Data to process below:

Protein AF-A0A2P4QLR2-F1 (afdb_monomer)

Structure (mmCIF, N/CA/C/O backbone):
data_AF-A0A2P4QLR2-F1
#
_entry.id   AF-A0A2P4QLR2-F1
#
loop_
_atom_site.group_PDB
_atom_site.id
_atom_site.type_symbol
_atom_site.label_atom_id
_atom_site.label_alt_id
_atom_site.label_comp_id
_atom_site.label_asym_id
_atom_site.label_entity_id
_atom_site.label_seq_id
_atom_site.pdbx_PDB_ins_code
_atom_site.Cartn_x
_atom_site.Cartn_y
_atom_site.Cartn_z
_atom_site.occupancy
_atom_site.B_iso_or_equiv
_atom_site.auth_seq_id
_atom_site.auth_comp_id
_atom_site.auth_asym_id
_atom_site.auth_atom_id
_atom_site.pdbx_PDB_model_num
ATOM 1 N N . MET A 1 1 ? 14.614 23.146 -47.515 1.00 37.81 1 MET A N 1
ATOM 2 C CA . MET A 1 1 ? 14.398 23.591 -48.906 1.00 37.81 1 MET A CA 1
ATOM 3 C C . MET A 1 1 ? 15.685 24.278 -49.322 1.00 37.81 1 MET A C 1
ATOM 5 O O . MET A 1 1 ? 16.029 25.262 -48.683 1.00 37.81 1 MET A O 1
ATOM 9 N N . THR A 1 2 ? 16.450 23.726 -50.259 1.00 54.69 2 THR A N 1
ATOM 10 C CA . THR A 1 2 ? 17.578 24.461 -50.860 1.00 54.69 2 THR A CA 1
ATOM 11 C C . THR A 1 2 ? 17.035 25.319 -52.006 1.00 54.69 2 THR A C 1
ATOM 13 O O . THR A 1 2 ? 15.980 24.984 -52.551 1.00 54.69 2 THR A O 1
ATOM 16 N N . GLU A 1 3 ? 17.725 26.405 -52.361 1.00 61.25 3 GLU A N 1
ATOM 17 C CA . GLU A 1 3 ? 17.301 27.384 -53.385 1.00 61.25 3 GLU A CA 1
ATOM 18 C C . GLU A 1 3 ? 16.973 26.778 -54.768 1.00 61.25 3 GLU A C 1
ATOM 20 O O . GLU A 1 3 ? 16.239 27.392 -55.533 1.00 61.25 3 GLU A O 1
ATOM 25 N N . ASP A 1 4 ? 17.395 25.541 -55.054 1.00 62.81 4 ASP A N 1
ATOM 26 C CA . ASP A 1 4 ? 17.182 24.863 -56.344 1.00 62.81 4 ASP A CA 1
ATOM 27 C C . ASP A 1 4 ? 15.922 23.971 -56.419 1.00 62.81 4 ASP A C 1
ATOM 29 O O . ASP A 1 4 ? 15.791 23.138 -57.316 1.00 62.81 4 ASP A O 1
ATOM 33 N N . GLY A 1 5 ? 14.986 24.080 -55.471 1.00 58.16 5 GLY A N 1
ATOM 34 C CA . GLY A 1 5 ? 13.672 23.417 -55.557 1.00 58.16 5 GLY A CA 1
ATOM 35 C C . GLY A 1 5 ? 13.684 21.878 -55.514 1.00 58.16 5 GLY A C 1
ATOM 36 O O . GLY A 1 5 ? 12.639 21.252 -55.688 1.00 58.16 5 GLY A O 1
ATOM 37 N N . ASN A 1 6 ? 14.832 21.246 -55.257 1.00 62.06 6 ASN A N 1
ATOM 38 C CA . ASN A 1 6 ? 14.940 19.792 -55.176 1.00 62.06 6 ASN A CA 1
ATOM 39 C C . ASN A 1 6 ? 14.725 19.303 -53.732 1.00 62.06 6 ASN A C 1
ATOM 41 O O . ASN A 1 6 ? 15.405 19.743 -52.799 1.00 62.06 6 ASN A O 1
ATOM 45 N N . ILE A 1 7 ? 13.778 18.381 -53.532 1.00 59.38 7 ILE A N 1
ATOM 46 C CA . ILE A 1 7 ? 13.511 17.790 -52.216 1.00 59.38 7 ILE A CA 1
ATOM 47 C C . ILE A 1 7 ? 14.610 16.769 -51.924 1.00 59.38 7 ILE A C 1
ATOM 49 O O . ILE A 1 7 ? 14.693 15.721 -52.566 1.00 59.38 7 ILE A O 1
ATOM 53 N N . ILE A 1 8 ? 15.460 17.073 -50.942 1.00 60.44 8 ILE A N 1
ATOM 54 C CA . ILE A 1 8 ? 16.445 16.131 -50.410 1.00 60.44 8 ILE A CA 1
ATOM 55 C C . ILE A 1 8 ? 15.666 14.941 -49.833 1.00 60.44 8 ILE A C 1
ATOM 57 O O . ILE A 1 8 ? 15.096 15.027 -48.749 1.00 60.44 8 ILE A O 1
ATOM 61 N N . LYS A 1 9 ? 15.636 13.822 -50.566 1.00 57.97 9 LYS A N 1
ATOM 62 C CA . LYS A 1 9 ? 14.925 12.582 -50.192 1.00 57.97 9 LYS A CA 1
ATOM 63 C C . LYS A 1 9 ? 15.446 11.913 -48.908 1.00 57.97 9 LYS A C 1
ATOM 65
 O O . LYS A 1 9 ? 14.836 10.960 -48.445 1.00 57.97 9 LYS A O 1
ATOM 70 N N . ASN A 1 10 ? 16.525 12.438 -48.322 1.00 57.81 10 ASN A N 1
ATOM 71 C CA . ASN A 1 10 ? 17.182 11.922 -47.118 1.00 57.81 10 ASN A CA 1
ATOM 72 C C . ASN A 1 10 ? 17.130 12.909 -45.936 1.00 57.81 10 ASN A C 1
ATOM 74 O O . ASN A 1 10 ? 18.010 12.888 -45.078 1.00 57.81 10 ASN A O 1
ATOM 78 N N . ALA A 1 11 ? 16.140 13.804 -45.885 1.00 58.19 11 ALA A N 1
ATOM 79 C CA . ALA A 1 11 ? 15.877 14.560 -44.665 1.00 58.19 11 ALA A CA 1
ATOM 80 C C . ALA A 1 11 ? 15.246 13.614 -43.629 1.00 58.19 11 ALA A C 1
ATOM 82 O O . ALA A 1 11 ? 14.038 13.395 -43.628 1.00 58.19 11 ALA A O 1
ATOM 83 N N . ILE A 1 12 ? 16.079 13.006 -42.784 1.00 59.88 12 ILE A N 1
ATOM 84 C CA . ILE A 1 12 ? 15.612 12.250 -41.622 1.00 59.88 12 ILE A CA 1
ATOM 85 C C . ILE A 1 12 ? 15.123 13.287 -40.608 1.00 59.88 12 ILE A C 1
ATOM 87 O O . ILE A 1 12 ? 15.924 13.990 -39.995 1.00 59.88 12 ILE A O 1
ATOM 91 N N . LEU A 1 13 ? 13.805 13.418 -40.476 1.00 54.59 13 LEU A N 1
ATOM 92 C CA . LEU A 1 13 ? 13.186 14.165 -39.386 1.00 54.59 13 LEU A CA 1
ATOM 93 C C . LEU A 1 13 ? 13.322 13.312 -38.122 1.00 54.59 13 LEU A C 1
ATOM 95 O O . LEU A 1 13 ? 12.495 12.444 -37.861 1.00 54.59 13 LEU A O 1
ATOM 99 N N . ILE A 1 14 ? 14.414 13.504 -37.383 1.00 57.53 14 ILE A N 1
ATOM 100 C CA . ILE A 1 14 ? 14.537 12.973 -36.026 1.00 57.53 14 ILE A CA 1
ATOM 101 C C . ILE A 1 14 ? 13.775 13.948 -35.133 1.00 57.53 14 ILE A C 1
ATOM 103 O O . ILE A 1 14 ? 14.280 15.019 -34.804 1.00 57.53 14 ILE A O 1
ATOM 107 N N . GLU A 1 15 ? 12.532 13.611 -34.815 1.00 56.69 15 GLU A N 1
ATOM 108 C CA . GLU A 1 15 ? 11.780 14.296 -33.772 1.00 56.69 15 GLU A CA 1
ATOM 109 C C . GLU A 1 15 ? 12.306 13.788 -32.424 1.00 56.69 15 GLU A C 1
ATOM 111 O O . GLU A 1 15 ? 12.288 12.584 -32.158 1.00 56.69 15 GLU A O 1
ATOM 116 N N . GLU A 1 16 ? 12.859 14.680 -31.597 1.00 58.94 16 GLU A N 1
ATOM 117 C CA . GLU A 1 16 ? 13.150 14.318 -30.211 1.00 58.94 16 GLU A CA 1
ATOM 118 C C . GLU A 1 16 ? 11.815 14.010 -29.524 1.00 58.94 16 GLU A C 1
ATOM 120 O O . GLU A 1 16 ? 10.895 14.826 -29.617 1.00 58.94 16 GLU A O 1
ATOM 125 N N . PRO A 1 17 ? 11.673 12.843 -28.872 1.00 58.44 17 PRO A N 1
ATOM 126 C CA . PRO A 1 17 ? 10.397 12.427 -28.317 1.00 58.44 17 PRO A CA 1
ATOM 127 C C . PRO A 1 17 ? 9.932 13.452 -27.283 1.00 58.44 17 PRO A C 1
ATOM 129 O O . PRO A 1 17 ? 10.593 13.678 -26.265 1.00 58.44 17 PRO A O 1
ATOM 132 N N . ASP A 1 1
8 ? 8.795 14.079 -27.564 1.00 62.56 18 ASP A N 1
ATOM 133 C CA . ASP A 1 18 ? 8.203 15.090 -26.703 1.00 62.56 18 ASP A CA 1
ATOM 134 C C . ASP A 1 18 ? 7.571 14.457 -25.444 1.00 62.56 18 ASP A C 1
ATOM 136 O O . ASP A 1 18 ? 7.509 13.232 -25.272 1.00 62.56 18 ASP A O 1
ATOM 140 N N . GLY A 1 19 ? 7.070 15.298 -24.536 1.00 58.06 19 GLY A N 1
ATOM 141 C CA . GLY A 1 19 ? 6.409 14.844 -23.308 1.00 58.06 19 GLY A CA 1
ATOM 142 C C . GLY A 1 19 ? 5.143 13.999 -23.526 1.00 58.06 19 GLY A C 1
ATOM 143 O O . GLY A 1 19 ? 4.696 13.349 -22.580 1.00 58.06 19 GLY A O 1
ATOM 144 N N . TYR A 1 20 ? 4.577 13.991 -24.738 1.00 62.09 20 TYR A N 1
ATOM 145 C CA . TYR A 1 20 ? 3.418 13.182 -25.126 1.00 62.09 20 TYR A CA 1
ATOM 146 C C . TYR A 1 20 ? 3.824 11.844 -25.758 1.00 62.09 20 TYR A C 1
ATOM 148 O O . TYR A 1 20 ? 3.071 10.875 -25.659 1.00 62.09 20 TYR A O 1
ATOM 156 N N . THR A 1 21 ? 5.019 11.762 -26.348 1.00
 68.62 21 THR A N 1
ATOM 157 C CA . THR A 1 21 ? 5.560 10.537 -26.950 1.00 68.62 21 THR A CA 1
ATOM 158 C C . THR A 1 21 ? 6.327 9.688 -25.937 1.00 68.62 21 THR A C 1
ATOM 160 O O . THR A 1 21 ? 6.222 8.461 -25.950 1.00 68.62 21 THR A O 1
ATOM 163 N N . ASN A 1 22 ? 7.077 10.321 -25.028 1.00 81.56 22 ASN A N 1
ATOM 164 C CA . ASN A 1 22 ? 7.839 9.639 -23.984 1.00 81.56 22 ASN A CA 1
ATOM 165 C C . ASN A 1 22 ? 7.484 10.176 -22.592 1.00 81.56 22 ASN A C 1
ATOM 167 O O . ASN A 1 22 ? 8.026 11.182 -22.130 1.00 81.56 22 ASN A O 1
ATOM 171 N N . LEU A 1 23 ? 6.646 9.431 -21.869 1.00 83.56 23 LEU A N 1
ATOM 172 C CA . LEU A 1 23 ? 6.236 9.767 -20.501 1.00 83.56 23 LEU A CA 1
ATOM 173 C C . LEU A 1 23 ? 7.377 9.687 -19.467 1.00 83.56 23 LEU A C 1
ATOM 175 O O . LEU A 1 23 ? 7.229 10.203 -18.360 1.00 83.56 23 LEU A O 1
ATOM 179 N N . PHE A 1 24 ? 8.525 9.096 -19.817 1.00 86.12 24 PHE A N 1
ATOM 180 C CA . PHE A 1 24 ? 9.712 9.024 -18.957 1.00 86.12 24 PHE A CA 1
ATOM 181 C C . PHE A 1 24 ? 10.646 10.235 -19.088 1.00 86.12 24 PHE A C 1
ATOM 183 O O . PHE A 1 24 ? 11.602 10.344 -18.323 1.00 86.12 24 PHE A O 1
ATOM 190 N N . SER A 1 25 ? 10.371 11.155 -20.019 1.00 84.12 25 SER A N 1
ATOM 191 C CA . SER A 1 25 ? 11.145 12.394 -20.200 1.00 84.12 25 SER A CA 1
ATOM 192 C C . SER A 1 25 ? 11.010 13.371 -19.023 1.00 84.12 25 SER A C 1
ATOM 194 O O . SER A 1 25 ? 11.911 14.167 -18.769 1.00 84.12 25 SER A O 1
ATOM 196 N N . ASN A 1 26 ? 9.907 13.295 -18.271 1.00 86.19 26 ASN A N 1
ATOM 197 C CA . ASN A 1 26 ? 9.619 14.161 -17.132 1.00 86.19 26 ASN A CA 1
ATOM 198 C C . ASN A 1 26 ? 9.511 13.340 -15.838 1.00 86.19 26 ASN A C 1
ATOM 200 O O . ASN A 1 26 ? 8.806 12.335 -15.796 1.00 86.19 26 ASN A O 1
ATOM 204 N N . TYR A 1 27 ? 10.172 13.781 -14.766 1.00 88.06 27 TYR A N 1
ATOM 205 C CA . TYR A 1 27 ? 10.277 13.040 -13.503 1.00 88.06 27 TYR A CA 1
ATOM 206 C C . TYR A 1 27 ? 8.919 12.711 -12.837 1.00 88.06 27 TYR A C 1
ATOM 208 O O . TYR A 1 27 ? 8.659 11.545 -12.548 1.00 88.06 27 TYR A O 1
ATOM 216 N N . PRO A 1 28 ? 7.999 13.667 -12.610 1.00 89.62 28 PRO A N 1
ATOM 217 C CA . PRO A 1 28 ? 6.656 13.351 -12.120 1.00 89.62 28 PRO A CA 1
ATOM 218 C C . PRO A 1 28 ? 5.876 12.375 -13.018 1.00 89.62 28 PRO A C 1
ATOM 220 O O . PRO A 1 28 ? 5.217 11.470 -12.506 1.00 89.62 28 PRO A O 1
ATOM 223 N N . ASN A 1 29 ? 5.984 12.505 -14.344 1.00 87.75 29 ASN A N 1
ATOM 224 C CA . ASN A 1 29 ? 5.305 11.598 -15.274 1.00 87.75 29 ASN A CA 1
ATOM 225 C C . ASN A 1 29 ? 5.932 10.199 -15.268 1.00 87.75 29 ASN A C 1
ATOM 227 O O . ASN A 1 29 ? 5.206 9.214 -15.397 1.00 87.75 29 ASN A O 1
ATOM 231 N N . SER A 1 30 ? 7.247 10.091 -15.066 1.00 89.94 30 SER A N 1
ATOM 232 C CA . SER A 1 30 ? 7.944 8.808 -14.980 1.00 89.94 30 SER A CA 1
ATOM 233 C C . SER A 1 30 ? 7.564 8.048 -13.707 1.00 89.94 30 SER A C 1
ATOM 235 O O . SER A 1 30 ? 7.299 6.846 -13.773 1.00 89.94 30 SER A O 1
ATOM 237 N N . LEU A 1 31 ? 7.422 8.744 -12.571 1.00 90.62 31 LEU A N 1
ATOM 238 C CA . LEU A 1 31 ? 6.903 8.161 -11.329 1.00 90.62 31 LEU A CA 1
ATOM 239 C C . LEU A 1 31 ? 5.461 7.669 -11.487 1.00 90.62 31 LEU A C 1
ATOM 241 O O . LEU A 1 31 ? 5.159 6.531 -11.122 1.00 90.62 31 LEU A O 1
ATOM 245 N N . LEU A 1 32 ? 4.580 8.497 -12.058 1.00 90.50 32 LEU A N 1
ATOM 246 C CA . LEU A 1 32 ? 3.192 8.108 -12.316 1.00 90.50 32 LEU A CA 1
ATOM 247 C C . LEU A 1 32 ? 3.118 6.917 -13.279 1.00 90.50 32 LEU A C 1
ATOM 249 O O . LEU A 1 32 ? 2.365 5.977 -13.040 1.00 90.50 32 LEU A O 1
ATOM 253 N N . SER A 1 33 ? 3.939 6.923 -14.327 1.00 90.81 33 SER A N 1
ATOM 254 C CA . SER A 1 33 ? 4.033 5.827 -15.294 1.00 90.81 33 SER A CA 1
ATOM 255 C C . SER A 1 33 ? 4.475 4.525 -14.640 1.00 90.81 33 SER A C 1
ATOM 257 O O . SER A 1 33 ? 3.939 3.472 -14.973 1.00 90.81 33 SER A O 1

End of Data to process.

Work to be completed:
From the entries above, restate word for word the lines from the line containing "ATOM 142 C C" to the line containing "ATOM 146 C C", both ends included, and nothing more.

Result of this task:
ATOM 142 C C . GLY A 1 19 ? 5.143 13.999 -23.526 1.00 58.06 19 GLY A C 1
ATOM 143 O O . GLY A 1 19 ? 4.696 13.349 -22.580 1.00 58.06 19 GLY A O 1
ATOM 144 N N . TYR A 1 20 ? 4.577 13.991 -24.738 1.00 62.09 20 TYR A N 1
ATOM 145 C CA . TYR A 1 20 ? 3.418 13.182 -25.126 1.00 62.09 20 TYR A CA 1
ATOM 146 C C . TYR A 1 20 ? 3.824 11.844 -25.758 1.00 62.09 20 TYR A C 1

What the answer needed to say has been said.